### INPUT RECORDS ###

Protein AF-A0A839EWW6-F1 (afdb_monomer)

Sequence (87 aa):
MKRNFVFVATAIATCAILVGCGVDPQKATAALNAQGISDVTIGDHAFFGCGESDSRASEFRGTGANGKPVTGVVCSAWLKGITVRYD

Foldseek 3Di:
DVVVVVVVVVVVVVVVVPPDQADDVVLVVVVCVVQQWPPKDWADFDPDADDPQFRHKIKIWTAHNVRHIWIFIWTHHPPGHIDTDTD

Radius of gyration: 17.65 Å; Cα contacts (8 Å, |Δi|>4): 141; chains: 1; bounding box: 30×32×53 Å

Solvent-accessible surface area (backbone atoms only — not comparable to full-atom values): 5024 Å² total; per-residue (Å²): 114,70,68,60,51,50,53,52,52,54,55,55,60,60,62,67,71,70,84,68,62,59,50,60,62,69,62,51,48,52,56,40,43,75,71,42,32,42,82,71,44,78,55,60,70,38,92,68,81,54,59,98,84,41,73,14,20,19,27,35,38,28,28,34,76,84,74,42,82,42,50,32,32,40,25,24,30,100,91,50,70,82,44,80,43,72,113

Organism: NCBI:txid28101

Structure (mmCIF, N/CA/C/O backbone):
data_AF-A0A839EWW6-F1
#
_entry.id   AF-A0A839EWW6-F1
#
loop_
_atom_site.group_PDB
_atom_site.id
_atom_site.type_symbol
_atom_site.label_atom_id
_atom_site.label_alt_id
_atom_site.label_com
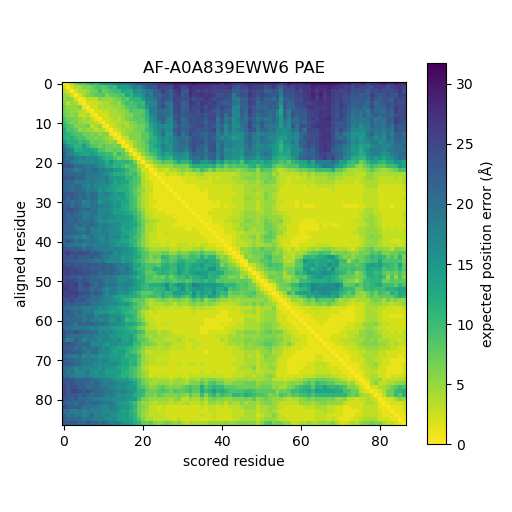p_id
_atom_site.label_asym_id
_atom_site.label_entity_id
_atom_site.label_seq_id
_atom_site.pdbx_PDB_ins_code
_atom_site.Cartn_x
_atom_site.Cartn_y
_atom_site.Cartn_z
_atom_site.occupancy
_atom_site.B_iso_or_equiv
_atom_site.auth_seq_id
_atom_site.auth_comp_id
_atom_site.auth_asym_id
_atom_site.auth_atom_id
_atom_site.pdbx_PDB_model_num
ATOM 1 N N . MET A 1 1 ? 11.331 22.976 -39.491 1.00 54.22 1 MET A N 1
ATOM 2 C CA . MET A 1 1 ? 10.162 22.265 -38.912 1.00 54.22 1 MET A CA 1
ATOM 3 C C . MET A 1 1 ? 10.509 20.890 -38.333 1.00 54.22 1 MET A C 1
ATOM 5 O O . MET A 1 1 ? 10.143 20.636 -37.198 1.00 54.22 1 MET A O 1
ATOM 9 N N . LYS A 1 2 ? 11.268 20.032 -39.035 1.00 55.94 2 LYS A N 1
ATOM 10 C CA . LYS A 1 2 ? 11.620 18.664 -38.581 1.00 55.94 2 LYS A CA 1
ATOM 11 C C . LYS A 1 2 ? 12.438 18.612 -37.276 1.00 55.94 2 LYS A C 1
ATOM 13 O O . LYS A 1 2 ? 12.212 17.754 -36.438 1.00 55.94 2 LYS A O 1
ATOM 18 N N . ARG A 1 3 ? 13.350 19.572 -37.080 1.00 59.31 3 ARG A N 1
ATOM 19 C CA . ARG A 1 3 ? 14.243 19.640 -35.910 1.00 59.31 3 ARG A CA 1
ATOM 20 C C . ARG A 1 3 ? 13.497 19.976 -34.607 1.00 59.31 3 ARG A C 1
ATOM 22 O O . ARG A 1 3 ? 13.727 19.319 -33.605 1.00 59.31 3 ARG A O 1
ATOM 29 N N . ASN A 1 4 ? 12.530 20.896 -34.649 1.00 52.34 4 ASN A N 1
ATOM 30 C CA . ASN A 1 4 ? 11.688 21.231 -33.491 1.00 52.34 4 ASN A CA 1
ATOM 31 C C . ASN A 1 4 ? 10.699 20.103 -33.162 1.00 52.34 4 ASN A C 1
ATOM 33 O O . ASN A 1 4 ? 10.437 19.856 -31.994 1.00 52.34
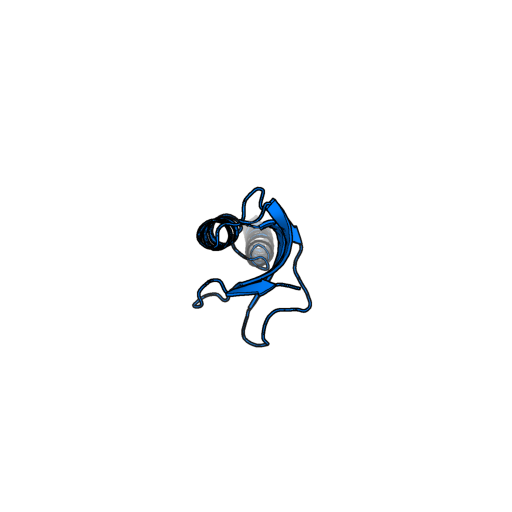 4 ASN A O 1
ATOM 37 N N . PHE A 1 5 ? 10.200 19.389 -34.178 1.00 61.09 5 PHE A N 1
ATOM 38 C CA . PHE A 1 5 ? 9.345 18.217 -33.978 1.00 61.09 5 PHE A CA 1
ATOM 39 C C . PHE A 1 5 ? 10.090 17.078 -33.265 1.00 61.09 5 PHE A C 1
ATOM 41 O O . PHE A 1 5 ? 9.538 16.467 -32.360 1.00 61.09 5 PHE A O 1
ATOM 48 N N . VAL A 1 6 ? 11.366 16.852 -33.608 1.00 64.81 6 VAL A N 1
ATOM 49 C CA . VAL A 1 6 ? 12.223 15.881 -32.907 1.00 64.81 6 VAL A CA 1
ATOM 50 C C . VAL A 1 6 ? 12.465 16.305 -31.457 1.00 64.81 6 VAL A C 1
ATOM 52 O O . VAL A 1 6 ? 12.265 15.494 -30.565 1.00 64.81 6 VAL A O 1
ATOM 55 N N . PHE A 1 7 ? 12.806 17.570 -31.187 1.00 64.44 7 PHE A N 1
ATOM 56 C CA . PHE A 1 7 ? 13.009 18.037 -29.806 1.00 64.44 7 PHE A CA 1
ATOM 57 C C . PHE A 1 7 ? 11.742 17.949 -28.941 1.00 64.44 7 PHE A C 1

###

◆ **EXERCISE INSTRUCTIONS**:
Without the pictures, restate all the entries above exactly.

◆ **EXERCISE SOLUTION**:
Protein AF-A0A839EWW6-F1 (afdb_monomer)

Sequence (87 aa):
MKRNFVFVATAIATCAILVGCGVDPQKATAALNAQGISDVTIGDHAFFGCGESDSRASEFRGTGANGKPVTGVVCSAWLKGITVRYD

Foldseek 3Di:
DVVVVVVVVVVVVVVVVPPDQADDVVLVVVVCVVQQWPPKDWADFDPDADDPQFRHKIKIWTAHNVRHIWIFIWTHHPPGHIDTDTD

Radius of gyration: 17.65 Å; Cα contacts (8 Å, |Δi|>4): 141; chains: 1; bounding box: 30×32×53 Å

Solvent-accessible surface area (backbone atoms only — not comparable to full-atom values): 5024 Å² total; per-residue (Å²): 114,70,68,60,51,50,53,52,52,54,55,55,60,60,62,67,71,70,84,68,62,59,50,60,62,69,62,51,48,52,56,40,43,75,71,42,32,42,82,71,44,78,55,60,70,38,92,68,81,54,59,98,84,41,73,14,20,19,27,35,38,28,28,34,76,84,74,42,82,42,50,32,32,40,25,24,30,100,91,50,70,82,44,80,43,72,113

Organism: NCBI:txid28101

Structure (mmCIF, N/CA/C/O backbone):
data_AF-A0A839EWW6-F1
#
_entry.id   AF-A0A839EWW6-F1
#
loop_
_atom_site.group_PDB
_atom_site.id
_atom_site.type_symbol
_atom_site.label_atom_id
_atom_site.label_alt_id
_atom_site.label_com
p_id
_atom_site.label_asym_id
_atom_site.label_entity_id
_atom_site.label_seq_id
_atom_site.pdbx_PDB_ins_code
_atom_site.Cartn_x
_atom_site.Cartn_y
_atom_site.Cartn_z
_atom_site.occupancy
_atom_site.B_iso_or_equiv
_atom_site.auth_seq_id
_atom_site.auth_comp_id
_atom_site.auth_asym_id
_atom_site.auth_atom_id
_atom_site.pdbx_PDB_model_num
ATOM 1 N N . MET A 1 1 ? 11.331 22.976 -39.491 1.00 54.22 1 MET A N 1
ATOM 2 C CA . MET A 1 1 ? 10.162 22.265 -38.912 1.00 54.22 1 MET A CA 1
ATOM 3 C C . MET A 1 1 ? 10.509 20.890 -38.333 1.00 54.22 1 MET A C 1
ATOM 5 O O . MET A 1 1 ? 10.143 20.636 -37.198 1.00 54.22 1 MET A O 1
ATOM 9 N N . LYS A 1 2 ? 11.268 20.032 -39.035 1.00 55.94 2 LYS A N 1
ATOM 10 C CA . LYS A 1 2 ? 11.620 18.664 -38.581 1.00 55.94 2 LYS A CA 1
ATOM 11 C C . LYS A 1 2 ? 12.438 18.612 -37.276 1.00 55.94 2 LYS A C 1
ATOM 13 O O . LYS A 1 2 ? 12.212 17.754 -36.438 1.00 55.94 2 LYS A O 1
ATOM 18 N N . ARG A 1 3 ? 13.350 19.572 -37.080 1.00 59.31 3 ARG A N 1
ATOM 19 C CA . ARG A 1 3 ? 14.243 19.640 -35.910 1.00 59.31 3 ARG A CA 1
ATOM 20 C C . ARG A 1 3 ? 13.497 19.976 -34.607 1.00 59.31 3 ARG A C 1
ATOM 22 O O . ARG A 1 3 ? 13.727 19.319 -33.605 1.00 59.31 3 ARG A O 1
ATOM 29 N N . ASN A 1 4 ? 12.530 20.896 -34.649 1.00 52.34 4 ASN A N 1
ATOM 30 C CA . ASN A 1 4 ? 11.688 21.231 -33.491 1.00 52.34 4 ASN A CA 1
ATOM 31 C C . ASN A 1 4 ? 10.699 20.103 -33.162 1.00 52.34 4 ASN A C 1
ATOM 33 O O . ASN A 1 4 ? 10.437 19.856 -31.994 1.00 52.34
 4 ASN A O 1
ATOM 37 N N . PHE A 1 5 ? 10.200 19.389 -34.178 1.00 61.09 5 PHE A N 1
ATOM 38 C CA . PHE A 1 5 ? 9.345 18.217 -33.978 1.00 61.09 5 PHE A CA 1
ATOM 39 C C . PHE A 1 5 ? 10.090 17.078 -33.265 1.00 61.09 5 PHE A C 1
ATOM 41 O O . PHE A 1 5 ? 9.538 16.467 -32.360 1.00 61.09 5 PHE A O 1
ATOM 48 N N . VAL A 1 6 ? 11.366 16.852 -33.608 1.00 64.81 6 VAL A N 1
ATOM 49 C CA . VAL A 1 6 ? 12.223 15.881 -32.907 1.00 64.81 6 VAL A CA 1
ATOM 50 C C . VAL A 1 6 ? 12.465 16.305 -31.457 1.00 64.81 6 VAL A C 1
ATOM 52 O O . VAL A 1 6 ? 12.265 15.494 -30.565 1.00 64.81 6 VAL A O 1
ATOM 55 N N . PHE A 1 7 ? 12.806 17.570 -31.187 1.00 64.44 7 PHE A N 1
ATOM 56 C CA . PHE A 1 7 ? 13.009 18.037 -29.806 1.00 64.44 7 PHE A CA 1
ATOM 57 C C . PHE A 1 7 ? 11.742 17.949 -28.941 1.00 64.44 7 PHE A C 1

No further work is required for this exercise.